While the AWAC at Transect 1 showed reasonable data regarding the wave directions, the wave directions at Transect 2 were rather inconsistent. During the launching of the wave sensor in the field, the AWAC sensor at Transect 2 was tilted by around 12°, which is slightly above the suggested operation range (10° according to Nortek). Nevertheless, it was still below the acceptable limit of 20°. Therefore, tilt effects were removed during the post-processing of the data. In addition, some of the measured wave frequencies were close to the range that the sensors cut off, which might be an additional source for inaccuracies. The wind direction from ERA5 was taken as input for the wave direction instead at Transect 2 as both typically coincide if the wind comes from a constant direction over longer periods.
As the measured data at Transect 2 were rather inconsistent, the results at this transect should be treated with caution. However, due to the fact of high agreement between the 1D and 2D numerical approaches, the selection of alternative boundary conditions in the case of inadequate sensor measurements seems sufficient. We decided to present these results in this study, as the availability of data and related studies is scarce in this area. In addition, Transect 2 for practical reasons is of minor relevance, as it is located at the tip of the Ca Mau peninsula, an area of natural soil deposition processes, with no actual needs for coastal protection.
Concerning the models, bottom friction could not be included for SwanOne based on the restriction of the software. The input of currents would have been possible; however, the single-point current measurements showed unrealistic values compared to the local conditions and were therefore not considered for further processing. Current profiles were also not explored with Delft3D. Our nearshore sensor was struggling with reasonable current data, which we suspect were due to a very low water depth at the location of deployment. In addition to that, our study is focusing on wave transferring from offshore to nearshore, while the current might have a significant impact on wave conditions nearshore as long as the incoming wave direction and current direction are parallel to each other, e.g., near outlets or river mouths.
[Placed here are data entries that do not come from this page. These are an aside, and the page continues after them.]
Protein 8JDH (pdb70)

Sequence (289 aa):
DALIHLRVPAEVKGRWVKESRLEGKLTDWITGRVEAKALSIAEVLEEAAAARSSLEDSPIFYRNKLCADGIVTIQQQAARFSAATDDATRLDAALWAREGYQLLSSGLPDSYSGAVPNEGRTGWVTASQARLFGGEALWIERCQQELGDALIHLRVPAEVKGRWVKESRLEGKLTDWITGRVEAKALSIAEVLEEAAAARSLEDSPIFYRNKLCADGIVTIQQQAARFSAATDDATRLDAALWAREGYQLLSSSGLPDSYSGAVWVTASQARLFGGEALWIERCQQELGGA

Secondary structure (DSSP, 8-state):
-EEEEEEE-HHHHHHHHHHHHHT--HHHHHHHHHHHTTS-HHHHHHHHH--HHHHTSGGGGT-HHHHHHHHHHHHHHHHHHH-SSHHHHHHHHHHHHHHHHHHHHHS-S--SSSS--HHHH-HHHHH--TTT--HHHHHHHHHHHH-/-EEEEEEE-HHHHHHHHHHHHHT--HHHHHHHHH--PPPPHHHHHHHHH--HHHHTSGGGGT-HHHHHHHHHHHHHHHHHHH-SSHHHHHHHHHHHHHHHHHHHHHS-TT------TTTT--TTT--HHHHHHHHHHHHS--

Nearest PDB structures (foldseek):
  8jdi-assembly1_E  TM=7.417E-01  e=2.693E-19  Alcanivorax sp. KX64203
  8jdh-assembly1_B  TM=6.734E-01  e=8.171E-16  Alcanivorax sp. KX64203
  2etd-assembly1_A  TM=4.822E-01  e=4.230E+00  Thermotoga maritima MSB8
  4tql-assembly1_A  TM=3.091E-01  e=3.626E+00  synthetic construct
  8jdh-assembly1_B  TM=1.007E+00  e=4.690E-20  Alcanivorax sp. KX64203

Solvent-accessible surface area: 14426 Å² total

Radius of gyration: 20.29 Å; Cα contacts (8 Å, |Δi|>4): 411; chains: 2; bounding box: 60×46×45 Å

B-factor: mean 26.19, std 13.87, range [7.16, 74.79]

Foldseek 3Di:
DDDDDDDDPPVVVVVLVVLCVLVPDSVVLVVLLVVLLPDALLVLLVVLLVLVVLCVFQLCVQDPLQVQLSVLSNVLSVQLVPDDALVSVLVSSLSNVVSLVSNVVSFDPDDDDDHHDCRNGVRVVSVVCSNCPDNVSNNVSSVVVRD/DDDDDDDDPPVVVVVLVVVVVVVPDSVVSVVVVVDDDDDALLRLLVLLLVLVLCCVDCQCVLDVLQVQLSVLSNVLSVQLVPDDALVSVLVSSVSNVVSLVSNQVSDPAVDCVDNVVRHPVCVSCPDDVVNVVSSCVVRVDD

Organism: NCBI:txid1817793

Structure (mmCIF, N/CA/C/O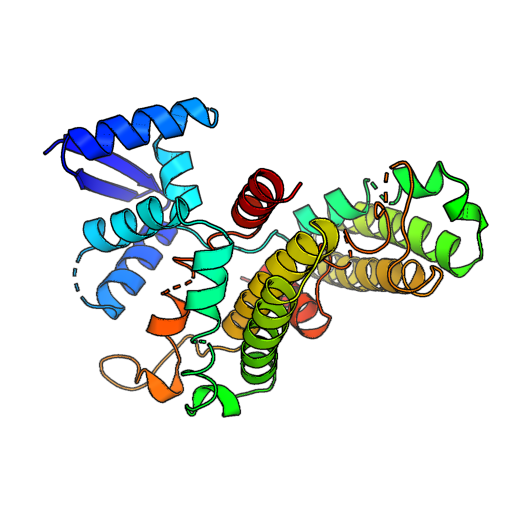 backbone):
data_8JDH
#
_entry.id   8JDH
#
_cell.length_a   85.953
_cell.length_b   52.289
_cell.length_c   85.121
_cell.angle_alpha   90.000
_cell.angle_beta   105.910
_cell.angle_gamma   90.000
#
_symmetry.space_group_name_H-M   'C 1 2 1'
#
loop_
_entity.id
_entity.type
_entity.pdbx_description
1 polymer AcrIF25
2 water water
#
loop_
_atom_site.group_PDB
_atom_site.id
_atom_site.type_symbol
_atom_site.label_atom_id
_atom_site.label_alt_id
_atom_site.label_comp_id
_atom_site.label_asym_id
_atom_site.label_entity_id
_atom_site.label_seq_id
_atom_site.pdbx_PDB_ins_code
_atom_site.Cartn_x
_atom_site.Cartn_y
_atom_site.Cartn_z
_atom_site.occupancy
_atom_site.B_iso_or_equiv
_atom_site.auth_seq_id
_atom_site.auth_comp_id
_atom_site.auth_asym_id
_atom_site.auth_atom_id
_atom_site.pdbx_PDB_model_num
ATOM 1 N N . ASP A 1 9 ? 8.448 23.291 38.961 1.00 65.33 9 ASP A N 1
ATOM 2 C CA . ASP A 1 9 ? 9.342 23.920 37.998 1.00 59.52 9 ASP A CA 1
ATOM 3 C C . ASP A 1 9 ? 9.803 25.276 38.516 1.00 63.54 9 ASP A C 1
ATOM 4 O O . ASP A 1 9 ? 9.059 25.974 39.205 1.00 70.18 9 ASP A O 1
ATOM 6 N N . ALA A 1 10 ? 11.017 25.662 38.146 1.00 59.99 10 ALA A N 1
ATOM 7 C CA . ALA A 1 10 ? 11.567 26.950 38.532 1.00 53.18 10 ALA A CA 1
ATOM 8 C C . ALA A 1 10 ? 11.480 27.899 37.347 1.00 50.30 10 ALA A C 1
ATOM 9 O O . ALA A 1 10 ? 11.252 27.495 36.207 1.00 59.15 10 ALA A O 1
ATOM 11 N N . LEU A 1 11 ? 11.643 29.183 37.633 1.00 50.74 11 LEU A N 1
ATOM 12 C CA . LEU A 1 11 ? 11.496 30.224 36.631 1.00 51.02 11 LEU A CA 1
ATOM 13 C C . LEU A 1 11 ? 12.791 31.012 36.500 1.00 49.25 11 LEU A C 1
ATOM 14 O O . LEU A 1 11 ? 13.363 31.448 37.504 1.00 45.34 11 LEU A O 1
ATOM 19 N N . ILE A 1 12 ? 13.251 31.183 35.261 1.00 42.45 12 ILE A N 1
ATOM 20 C CA . ILE A 1 12 ? 14.401 32.019 34.939 1.00 32.39 12 ILE A CA 1
ATOM 21 C C . ILE A 1 12 ? 13.908 33.160 34.065 1.00 36.19 12 ILE A C 1
ATOM 22 O O . ILE A 1 12 ? 13.191 32.927 33.084 1.00 39.48 12 ILE A O 1
ATOM 27 N N . HIS A 1 13 ? 14.284 34.384 34.417 1.00 36.94 13 HIS A N 1
ATOM 28 C CA . HIS A 1 13 ? 13.914 35.556 33.637 1.00 44.01 13 HIS A CA 1
ATOM 29 C C . HIS A 1 13 ? 15.126 35.955 32.804 1.00 43.75 13 HIS A C 1
ATOM 30 O O . HIS A 1 13 ? 16.119 36.467 33.332 1.00 41.72 13 HIS A O 1
ATOM 37 N N . LEU A 1 14 ? 15.040 35.700 31.501 1.00 34.95 14 LEU A N 1
ATOM 38 C CA . LEU A 1 14 ? 16.126 35.928 30.556 1.00 33.84 14 LEU A CA 1
ATOM 39 C C . LEU A 1 14 ? 15.837 37.224 29.806 1.00 39.43 14 LEU A C 1
ATOM 40 O O . LEU A 1 14 ? 14.855 37.306 29.062 1.00 37.20 14 LEU A O 1
ATOM 45 N N . ARG A 1 15 ? 16.685 38.236 30.009 1.00 36.37 15 ARG A N 1
ATOM 46 C CA . ARG A 1 15 ? 16.535 39.530 29.352 1.00 39.45 15 ARG A CA 1
ATOM 47 C C . ARG A 1 15 ? 17.549 39.644 28.223 1.00 39.74 15 ARG A C 1
ATOM 48 O O . ARG A 1 15 ? 18.760 39.580 28.459 1.00 45.70 15 ARG A O 1
ATOM 56 N N . VAL A 1 16 ? 17.050 39.815 27.003 1.00 33.37 16 VAL A N 1
ATOM 57 C CA . VAL A 1 16 ? 17.884 39.932 25.808 1.00 25.31 16 VAL A CA 1
ATOM 58 C C . VAL A 1 16 ? 17.329 41.035 24.934 1.00 26.03 16 VAL A C 1
ATOM 59 O O . VAL A 1 16 ? 16.173 41.472 25.111 1.00 32.15 16 VAL A O 1
ATOM 63 N N . PRO A 1 17 ? 18.122 41.549 23.996 1.00 26.71 17 PRO A N 1
ATOM 64 C CA . PRO A 1 17 ? 17.588 42.508 23.025 1.00 31.04 17 PRO A CA 1
ATOM 65 C C . PRO A 1 17 ? 16.410 41.916 22.260 1.00 32.11 17 PRO A C 1
ATOM 66 O O . PRO A 1 17 ? 16.383 40.721 21.954 1.00 31.44 17 PRO A O 1
ATOM 70 N N . ALA A 1 18 ? 15.404 42.758 21.999 1.00 30.81 18 ALA A N 1
ATOM 71 C CA . ALA A 1 18 ? 14.215 42.291 21.287 1.00 32.90 18 ALA A CA 1
ATOM 72 C C . ALA A 1 18 ? 14.580 41.606 19.977 1.00 29.52 18 ALA A C 1
ATOM 73 O O . ALA A 1 18 ? 13.911 40.652 19.565 1.00 30.70 18 ALA A O 1
ATOM 75 N N . GLU A 1 19 ? 15.642 42.074 19.322 1.00 28.00 19 GLU A N 1
ATOM 76 C CA . GLU A 1 19 ? 16.099 41.484 18.067 1.00 32.83 19 GLU A CA 1
ATOM 77 C C . GLU A 1 19 ? 16.543 40.040 18.272 1.00 33.18 19 GLU A C 1
ATOM 78 O O . GLU A 1 19 ? 16.210 39.147 17.476 1.00 28.72 19 GLU A O 1
ATOM 84 N N . VAL A 1 20 ? 17.315 39.802 19.338 1.00 30.14 20 VAL A N 1
ATOM 85 C CA . VAL A 1 20 ? 17.809 38.461 19.643 1.00 29.57 20 VAL A CA 1
ATOM 86 C C . VAL A 1 20 ? 16.647 37.526 19.944 1.00 21.48 20 VAL A C 1
ATOM 87 O O . VAL A 1 20 ? 16.577 36.400 19.426 1.00 22.62 20 VAL A O 1
ATOM 91 N N . LYS A 1 21 ? 15.717 37.979 20.794 1.00 23.05 21 LYS A N 1
ATOM 92 C CA . LYS A 1 21 ? 14.549 37.162 21.089 1.00 21.33 21 LYS A CA 1
ATOM 93 C C . LYS A 1 21 ? 13.767 36.862 19.821 1.00 29.53 21 LYS A C 1
ATOM 94 O O . LYS A 1 21 ? 13.279 35.745 19.642 1.00 20.91 21 LYS A O 1
ATOM 100 N N . GLY A 1 22 ? 13.625 37.850 18.937 1.00 24.66 22 GLY A N 1
ATOM 101 C CA . GLY A 1 22 ? 12.891 37.617 17.705 1.00 24.36 22 GLY A CA 1
ATOM 102 C C . GLY A 1 22 ? 13.533 36.535 16.861 1.00 25.79 22 GLY A C 1
ATOM 103 O O . GLY A 1 22 ? 12.845 35.670 16.310 1.00 24.65 22 GLY A O 1
ATOM 104 N N . ARG A 1 23 ? 14.863 36.571 16.760 1.00 23.30 23 ARG A N 1
ATOM 105 C CA . ARG A 1 23 ? 15.591 35.561 15.996 1.00 21.70 23 ARG A CA 1
ATOM 106 C C . ARG A 1 23 ? 15.411 34.173 16.608 1.00 23.57 23 ARG A C 1
ATOM 107 O O . ARG A 1 23 ? 15.199 33.186 15.888 1.00 22.56 23 ARG A O 1
ATOM 115 N N . TRP A 1 24 ? 15.464 34.084 17.941 1.00 19.46 24 TRP A N 1
ATOM 116 C CA . TRP A 1 24 ? 15.274 32.794 18.595 1.00 20.14 24 TRP A CA 1
ATOM 117 C C . TRP A 1 24 ? 13.852 32.283 18.424 1.00 20.57 24 TRP A C 1
ATOM 118 O O . TRP A 1 24 ? 13.636 31.085 18.208 1.00 19.24 24 TRP A O 1
ATOM 129 N N . VAL A 1 25 ? 12.866 33.171 18.550 1.00 18.73 25 VAL A N 1
ATOM 130 C CA . VAL A 1 25 ? 11.475 32.767 18.359 1.00 18.60 25 VAL A CA 1
ATOM 131 C C . VAL A 1 25 ? 11.270 32.261 16.942 1.00 21.46 25 VAL A C 1
ATOM 132 O O . VAL A 1 25 ? 10.610 31.236 16.719 1.00 22.67 25 VAL A O 1
ATOM 136 N N . LYS A 1 26 ? 11.854 32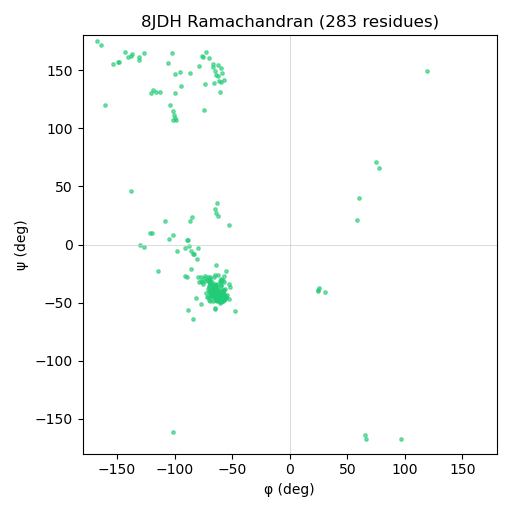.955 15.967 1.00 18.80 26 LYS A N 1
ATOM 137 C CA . LYS A 1 26 ? 11.664 32.560 14.579 1.00 26.34 26 LYS A CA 1
ATOM 138 C C . LYS A 1 26 ? 12.288 31.199 14.313 1.00 24.77 26 LYS A C 1
ATOM 139 O O . LYS A 1 26 ? 11.669 30.345 13.667 1.00 23.64 26 LYS A O 1
ATOM 145 N N . GLU A 1 27 ? 13.492 30.956 14.836 1.00 17.70 27 GLU A N 1
ATOM 146 C CA . GLU A 1 27 ? 14.105 29.660 14.565 1.00 23.32 27 GLU A CA 1
ATOM 147 C C . GLU A 1 27 ? 13.397 28.530 15.304 1.00 23.32 27 GLU A C 1
ATOM 148 O O . GLU A 1 27 ? 13.166 27.463 14.724 1.00 21.96 27 GLU A O 1
ATOM 154 N N . SER A 1 28 ? 13.086 28.719 16.593 1.00 15.71 28 SER A N 1
ATOM 155 C CA . SER A 1 28 ? 12.298 27.728 17.326 1.00 16.13 28 SER A CA 1
ATOM 156 C C . SER A 1 28 ? 10.998 27.396 16.598 1.00 19.80 28 SER A C 1
ATOM 157 O O . SER A 1 28 ? 10.624 26.223 16.469 1.00 22.79 28 SER A O 1
ATOM 160 N N . ARG A 1 29 ? 10.268 28.419 16.141 1.00 17.34 29 ARG A N 1
ATOM 161 C CA . ARG A 1 29 ? 9.001 28.134 15.481 1.00 19.21 29 ARG A CA 1
ATOM 162 C C . ARG A 1 29 ? 9.214 27.449 14.137 1.00 22.11 29 ARG A C 1
ATOM 163 O O . ARG A 1 29 ? 8.414 26.590 13.751 1.00 24.16 29 ARG A O 1
ATOM 171 N N . LEU A 1 30 ? 10.303 27.778 13.440 1.00 20.99 30 LEU A N 1
ATOM 172 C CA . LEU A 1 30 ? 10.610 27.128 12.173 1.00 24.69 30 LEU A CA 1
ATOM 173 C C . LEU A 1 30 ? 10.839 25.636 12.358 1.00 25.51 30 LEU A C 1
ATOM 174 O O . LEU A 1 30 ? 10.516 24.845 11.465 1.00 24.03 30 LEU A O 1
ATOM 179 N N . GLU A 1 31 ? 11.405 25.240 13.498 1.00 21.48 31 GLU A N 1
ATOM 180 C CA . GLU A 1 31 ? 11.642 23.841 13.821 1.00 25.86 31 GLU A CA 1
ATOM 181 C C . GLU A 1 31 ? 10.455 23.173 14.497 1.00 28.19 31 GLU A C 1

This fortunately was not the case of our location of interest. The tidal current mainly follows the coast line (North—South and vice versa). Good validation results with measured wave conditions also support this assumption of current impact as it is minimal for this study.

4. Conclusions

In this study, a stepwise approach to the determination of dimensioning conditions for breakwater design is presented based on a combination of measurements, long-term reanalysis data, and numerical approaches.
In the first step, ERA5 offshore data could be successfully downscaled to two onshore locations with SwanOne and Delft3D and validated by observations. As a second, during a storm event of several days in 2000, both numerical platforms were used to compare the applicability of the wave transfer approach based on ERA5 reanalysis data as input in the Gulf of Thailand. Both steps thereby showed consistent results.
Finally, SwanOne was used to calculate nearshore wave heights and periods for mean, 10-, 20-, 50- and 100-year return periods at the western coast of the MD, which derived from a 40-year ERA5 time series analysis. Breakwater design for a 20-year return period in a realistic implementation distance between 100 m up to 300 m to the coast thereby ranges from 1.1 m to 1.3 m at Transect 1 and 0.65 m at Transect 2. This is corresponding to water depths of 2.33 m (100 m) and 2.88 m (300 m) at Transect 1 and 2.12 m at Transect 2. The average wave heights therefore are in good accordance to previously published data.
In comparison of the models, both numerical approaches showed a sufficient agreement with the observations and therefore are both applicable for the reason of dynamic downscaling of climate reanalysis data. Both numerical approaches showed their capabilities. SwanOne offers a simple and fast calculation method, while it lacks in continuous effects like wind-generated swell or bottom friction. The Delft3D software, on the other hand, provides a more complete representation, not only of wave but also current dynamics, while it requires a much broader amount of input parameters and more complex boundary conditions. One major advantage of SwanOne, thereby, is its applicability to wave conditions derived from statistical extreme value analysis, which cannot easily be prepared in a similar way for Delft3D.
The shortcomings within this study are directly connected to the available temporal resolution of the ERA5 data and its rather coarse grid size as both models underestimate the extreme conditions compared to the measured values as a result of an insufficient representation of the storm by ERA5 due to the spatio-temporal resolution. In addition, as the overall data availability in this area is still insufficient, the set up of long-term measurement stations for wind and waves is highly recommended, especially against the background of the problems connected to coastal erosion and climate change as mentioned in the introduction. Here, it would be valuable to supplement the existing study as well for different climate change scenarios.
According to the scarce availability of nearshore long-term observations in the Gulf of Thailand, this study might serve as a template for further projects to derive nearshore wave conditions by means of targeted short-term measurements and climate analysis.

Author Contributions

H.T.D.V., M.Z., R.v.d.L., T.C.D. and N.M.N. designed the sampling campaign and conducted the measurements. M.Z., T.C.D., H.T.D.V. and N.M.N. evaluated the measured data. T.C.D. and H.T.D.V. performed the wave transfer modeling. R.v.d.L. prepared the ERA5 reanalysis data and calculated the climatologies and the return periods. The sensitivity analyses were prepared by R.v.d.L. (return periods) and T.C.D. (wave parameters). M.Z. prepared the original draft with contributions by R.v.d.L., T.C.D., H.T.D.V. and L.X.T.; F.S. and P.O. contributed in supervision of the research activities and administrations. All authors have read and agreed to the published version of the manuscript.

Funding

All works in this publication were performed within the framework of the ViWaT project, which is sponsored by the German Federal Ministry of Education and Research (BMBF, Germany; Grant number 02WCL1474A) and the Ministry of Science and Technology (MOST, Vietnam; Grant number ĐTĐL.CN-47/18).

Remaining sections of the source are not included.